Saturday, March 29, 2014

Book Review: Teaching the Invisibles

A Person-Oriented View of the Challenges of Working in An Urban School 

This review is from: Teaching the Invisibles (Kindle Edition)

The author details his personal experiences working in a Chicago high school. There were students and there were students. There were principals and there were principals. And so on. As an experienced urban teacher myself, I found his presentation very much in touch with the realities of the teaching profession.

Seeker's vocabulary is frank, and he is quite candid about the challenges facing a Caucasian teacher in attempting to relate to African-American students. Most of the themes of this book are familiar: Insufficient staff and equipment, racial tensions, gang violence, unsupportive administrators, a few good teachers amidst many mediocre ones, etc. Students come to school burdened with formidable issues, lacking prior knowledge, and are typically years behind in their learning levels.

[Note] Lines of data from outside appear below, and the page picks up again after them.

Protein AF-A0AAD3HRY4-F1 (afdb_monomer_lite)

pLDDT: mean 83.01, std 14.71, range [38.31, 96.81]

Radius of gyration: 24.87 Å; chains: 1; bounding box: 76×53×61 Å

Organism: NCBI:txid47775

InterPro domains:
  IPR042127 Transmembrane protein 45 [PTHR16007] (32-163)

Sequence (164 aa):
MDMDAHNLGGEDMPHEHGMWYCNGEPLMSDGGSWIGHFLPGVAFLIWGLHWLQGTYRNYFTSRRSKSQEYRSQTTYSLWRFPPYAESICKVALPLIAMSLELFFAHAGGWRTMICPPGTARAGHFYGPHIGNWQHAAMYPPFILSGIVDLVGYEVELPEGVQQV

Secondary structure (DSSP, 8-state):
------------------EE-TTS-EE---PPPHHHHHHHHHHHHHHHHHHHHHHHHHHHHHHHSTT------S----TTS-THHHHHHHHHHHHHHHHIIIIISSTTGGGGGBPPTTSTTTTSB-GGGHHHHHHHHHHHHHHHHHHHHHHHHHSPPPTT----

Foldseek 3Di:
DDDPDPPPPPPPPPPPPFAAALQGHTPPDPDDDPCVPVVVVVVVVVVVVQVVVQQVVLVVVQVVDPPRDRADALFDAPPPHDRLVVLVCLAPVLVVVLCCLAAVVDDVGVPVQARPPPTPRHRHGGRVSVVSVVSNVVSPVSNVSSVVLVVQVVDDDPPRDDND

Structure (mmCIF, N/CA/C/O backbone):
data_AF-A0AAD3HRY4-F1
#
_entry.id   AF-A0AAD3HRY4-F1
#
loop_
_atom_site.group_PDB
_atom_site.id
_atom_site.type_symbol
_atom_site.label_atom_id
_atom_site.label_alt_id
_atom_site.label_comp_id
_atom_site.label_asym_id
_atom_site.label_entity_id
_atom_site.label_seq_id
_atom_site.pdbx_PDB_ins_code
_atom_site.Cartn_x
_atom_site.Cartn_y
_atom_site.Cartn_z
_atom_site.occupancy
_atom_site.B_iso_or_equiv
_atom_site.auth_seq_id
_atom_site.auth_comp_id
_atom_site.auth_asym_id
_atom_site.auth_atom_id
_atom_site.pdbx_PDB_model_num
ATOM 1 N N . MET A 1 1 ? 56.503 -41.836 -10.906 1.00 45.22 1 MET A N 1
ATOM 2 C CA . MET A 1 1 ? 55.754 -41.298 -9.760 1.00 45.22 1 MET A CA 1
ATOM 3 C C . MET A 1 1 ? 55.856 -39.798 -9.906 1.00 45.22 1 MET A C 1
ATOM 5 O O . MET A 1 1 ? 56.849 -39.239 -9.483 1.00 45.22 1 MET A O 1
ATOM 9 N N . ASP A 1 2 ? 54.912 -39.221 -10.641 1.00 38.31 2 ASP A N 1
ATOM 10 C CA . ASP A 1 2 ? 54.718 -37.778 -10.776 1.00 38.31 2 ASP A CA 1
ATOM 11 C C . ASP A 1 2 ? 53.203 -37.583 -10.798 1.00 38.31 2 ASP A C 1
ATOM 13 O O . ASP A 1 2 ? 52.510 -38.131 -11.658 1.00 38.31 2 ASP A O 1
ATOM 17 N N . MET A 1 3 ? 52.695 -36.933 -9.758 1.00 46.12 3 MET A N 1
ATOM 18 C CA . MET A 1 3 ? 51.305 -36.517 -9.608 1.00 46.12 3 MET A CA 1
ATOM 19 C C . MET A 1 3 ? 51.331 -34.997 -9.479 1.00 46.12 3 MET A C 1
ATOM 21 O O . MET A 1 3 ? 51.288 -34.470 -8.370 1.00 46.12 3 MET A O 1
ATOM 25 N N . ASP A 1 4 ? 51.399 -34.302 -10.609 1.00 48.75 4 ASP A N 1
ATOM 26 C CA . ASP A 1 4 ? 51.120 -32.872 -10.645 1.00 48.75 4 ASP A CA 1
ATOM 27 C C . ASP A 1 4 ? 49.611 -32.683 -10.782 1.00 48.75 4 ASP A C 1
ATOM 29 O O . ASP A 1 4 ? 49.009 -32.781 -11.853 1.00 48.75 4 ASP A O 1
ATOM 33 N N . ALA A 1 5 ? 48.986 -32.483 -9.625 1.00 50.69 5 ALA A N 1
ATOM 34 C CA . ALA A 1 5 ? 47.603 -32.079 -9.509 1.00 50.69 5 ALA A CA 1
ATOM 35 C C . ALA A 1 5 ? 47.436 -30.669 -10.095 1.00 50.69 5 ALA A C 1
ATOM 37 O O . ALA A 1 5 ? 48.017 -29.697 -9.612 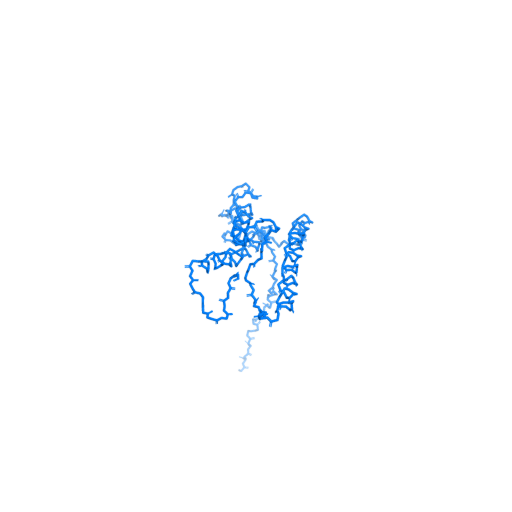1.00 50.69 5 ALA A O 1
ATOM 38 N N . HIS A 1 6 ? 46.596 -30.568 -11.125 1.00 46.84 6 HIS A N 1
ATOM 39 C CA . HIS A 1 6 ? 46.045 -29.313 -11.613 1.00 46.84 6 HIS A CA 1
ATOM 40 C C . HIS A 1 6 ? 45.315 -28.592 -10.477 1.00 46.84 6 HIS A C 1
ATOM 42 O O . HIS A 1 6 ? 44.180 -28.918 -10.131 1.00 46.84 6 HIS A O 1
ATOM 48 N N . ASN A 1 7 ? 45.980 -27.588 -9.918 1.00 44.88 7 ASN A N 1
ATOM 49 C CA . ASN A 1 7 ? 45.386 -26.599 -9.039 1.00 44.88 7 ASN A CA 1
ATOM 50 C C . ASN A 1 7 ? 44.589 -25.619 -9.918 1.00 44.88 7 ASN A C 1
ATOM 52 O O . ASN A 1 7 ? 45.088 -24.570 -10.324 1.00 44.88 7 ASN A O 1
ATOM 56 N N . LEU A 1 8 ? 43.373 -26.016 -10.306 1.00 48.19 8 LEU A N 1
ATOM 57 C CA . LEU A 1 8 ? 42.389 -25.094 -10.862 1.00 48.19 8 LEU A CA 1
ATOM 58 C C . LEU A 1 8 ? 41.958 -24.187 -9.714 1.00 48.19 8 LEU A C 1
ATOM 60 O O . LEU A 1 8 ? 41.155 -24.583 -8.873 1.00 48.19 8 LEU A O 1
ATOM 64 N N . GLY A 1 9 ? 42.556 -22.997 -9.669 1.00 38.62 9 GLY A N 1
ATOM 65 C CA . GLY A 1 9 ? 42.105 -21.907 -8.824 1.00 38.62 9 GLY A CA 1
ATOM 66 C C . GLY A 1 9 ? 40.626 -21.669 -9.088 1.00 38.62 9 GLY A C 1
ATOM 67 O O . GLY A 1 9 ? 40.253 -21.110 -10.116 1.00 38.62 9 GLY A O 1
ATOM 68 N N . GLY A 1 10 ? 39.789 -22.142 -8.168 1.00 39.31 10 GLY A N 1
ATOM 69 C CA . GLY A 1 10 ? 38.456 -21.608 -7.992 1.00 39.31 10 GLY A CA 1
ATOM 70 C C . GLY A 1 10 ? 38.643 -20.176 -7.534 1.00 39.31 10 GLY A C 1
ATOM 71 O O . GLY A 1 10 ? 38.952 -19.932 -6.372 1.00 39.31 10 GLY A O 1
ATOM 72 N N . GLU A 1 11 ? 38.552 -19.240 -8.473 1.00 45.78 11 GLU A N 1
ATOM 73 C CA . GLU A 1 11 ? 38.277 -17.856 -8.136 1.00 45.78 11 GLU A CA 1
ATOM 74 C C . GLU A 1 11 ? 36.948 -17.864 -7.381 1.00 45.78 11 GLU A C 1
ATOM 76 O O . GLU A 1 11 ? 35.884 -18.094 -7.962 1.00 45.78 11 GLU A O 1
ATOM 81 N N . ASP A 1 12 ? 37.032 -17.682 -6.064 1.00 45.94 12 ASP A N 1
ATOM 82 C CA . ASP A 1 12 ? 35.914 -17.285 -5.225 1.00 45.94 12 ASP A CA 1
ATOM 83 C C . ASP A 1 12 ? 35.400 -15.954 -5.779 1.00 45.94 12 ASP A C 1
ATOM 85 O O . ASP A 1 12 ? 35.842 -14.877 -5.382 1.00 45.94 12 ASP A O 1
ATOM 89 N N . MET A 1 13 ? 34.506 -16.033 -6.766 1.00 49.75 13 MET A N 1
ATOM 90 C CA . MET A 1 13 ? 33.740 -14.900 -7.257 1.00 49.75 13 MET A CA 1
ATOM 91 C C . MET A 1 13 ? 33.000 -14.343 -6.043 1.00 49.75 13 MET A C 1
ATOM 93 O O . MET A 1 13 ? 32.107 -15.028 -5.526 1.00 49.75 13 MET A O 1
ATOM 97 N N . PRO A 1 14 ? 33.342 -13.140 -5.546 1.00 44.09 14 PRO A N 1
ATOM 98 C CA . PRO A 1 14 ? 32.524 -12.523 -4.527 1.00 44.09 14 PRO A CA 1
ATOM 99 C C . PRO A 1 14 ? 31.134 -12.410 -5.140 1.00 44.09 14 PRO A C 1
ATOM 101 O O . PRO A 1 14 ? 30.958 -11.822 -6.209 1.00 44.09 14 PRO A O 1
ATOM 104 N N . HIS A 1 15 ? 30.147 -13.034 -4.503 1.00 43.78 15 HIS A N 1
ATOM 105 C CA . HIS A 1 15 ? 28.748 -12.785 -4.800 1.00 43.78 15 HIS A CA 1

The challenges of teaching today's urban students can be summarized by a question that Jack Seeker asked about the much-emphasized drive to improve standardized test scores, "How does one substantially raise test scores of children who do no learning outside of school, who lack some kind of motivation to actually learn, and who have yawning gaps in ordinary, commonplace knowledge let alone in their education?" (p. 149).

Jack Seeker emphasizes that the abolition of tracking has actually hindered student progress. It is very difficult, even for an experienced teacher, to teach students of widely divergent levels within the same class. In addition, school curriculum is still too rote oriented, and magnet schools for the more successful students are few and far between.

The author notes that many teachers have been laid off, and young adults are the ones hired because they are cheaper. Not rarely, more qualified teachers are overlooked in favor of less-capable ones. New teachers are usually unprepared for the realities of the classroom. The author, a mid-life career switcher, compares it with watching a carpenter for a while and then being expected to jump in and do the work of a carpenter.

Teaching is never easy. Good teachers go unrewarded. In addition, there is an adversarial "out to get you" atmosphere in many schools. The reader desiring a book with a happy ending will not find it here. However, he or she will find a lucid, personalized analysis of what ails our urban schools.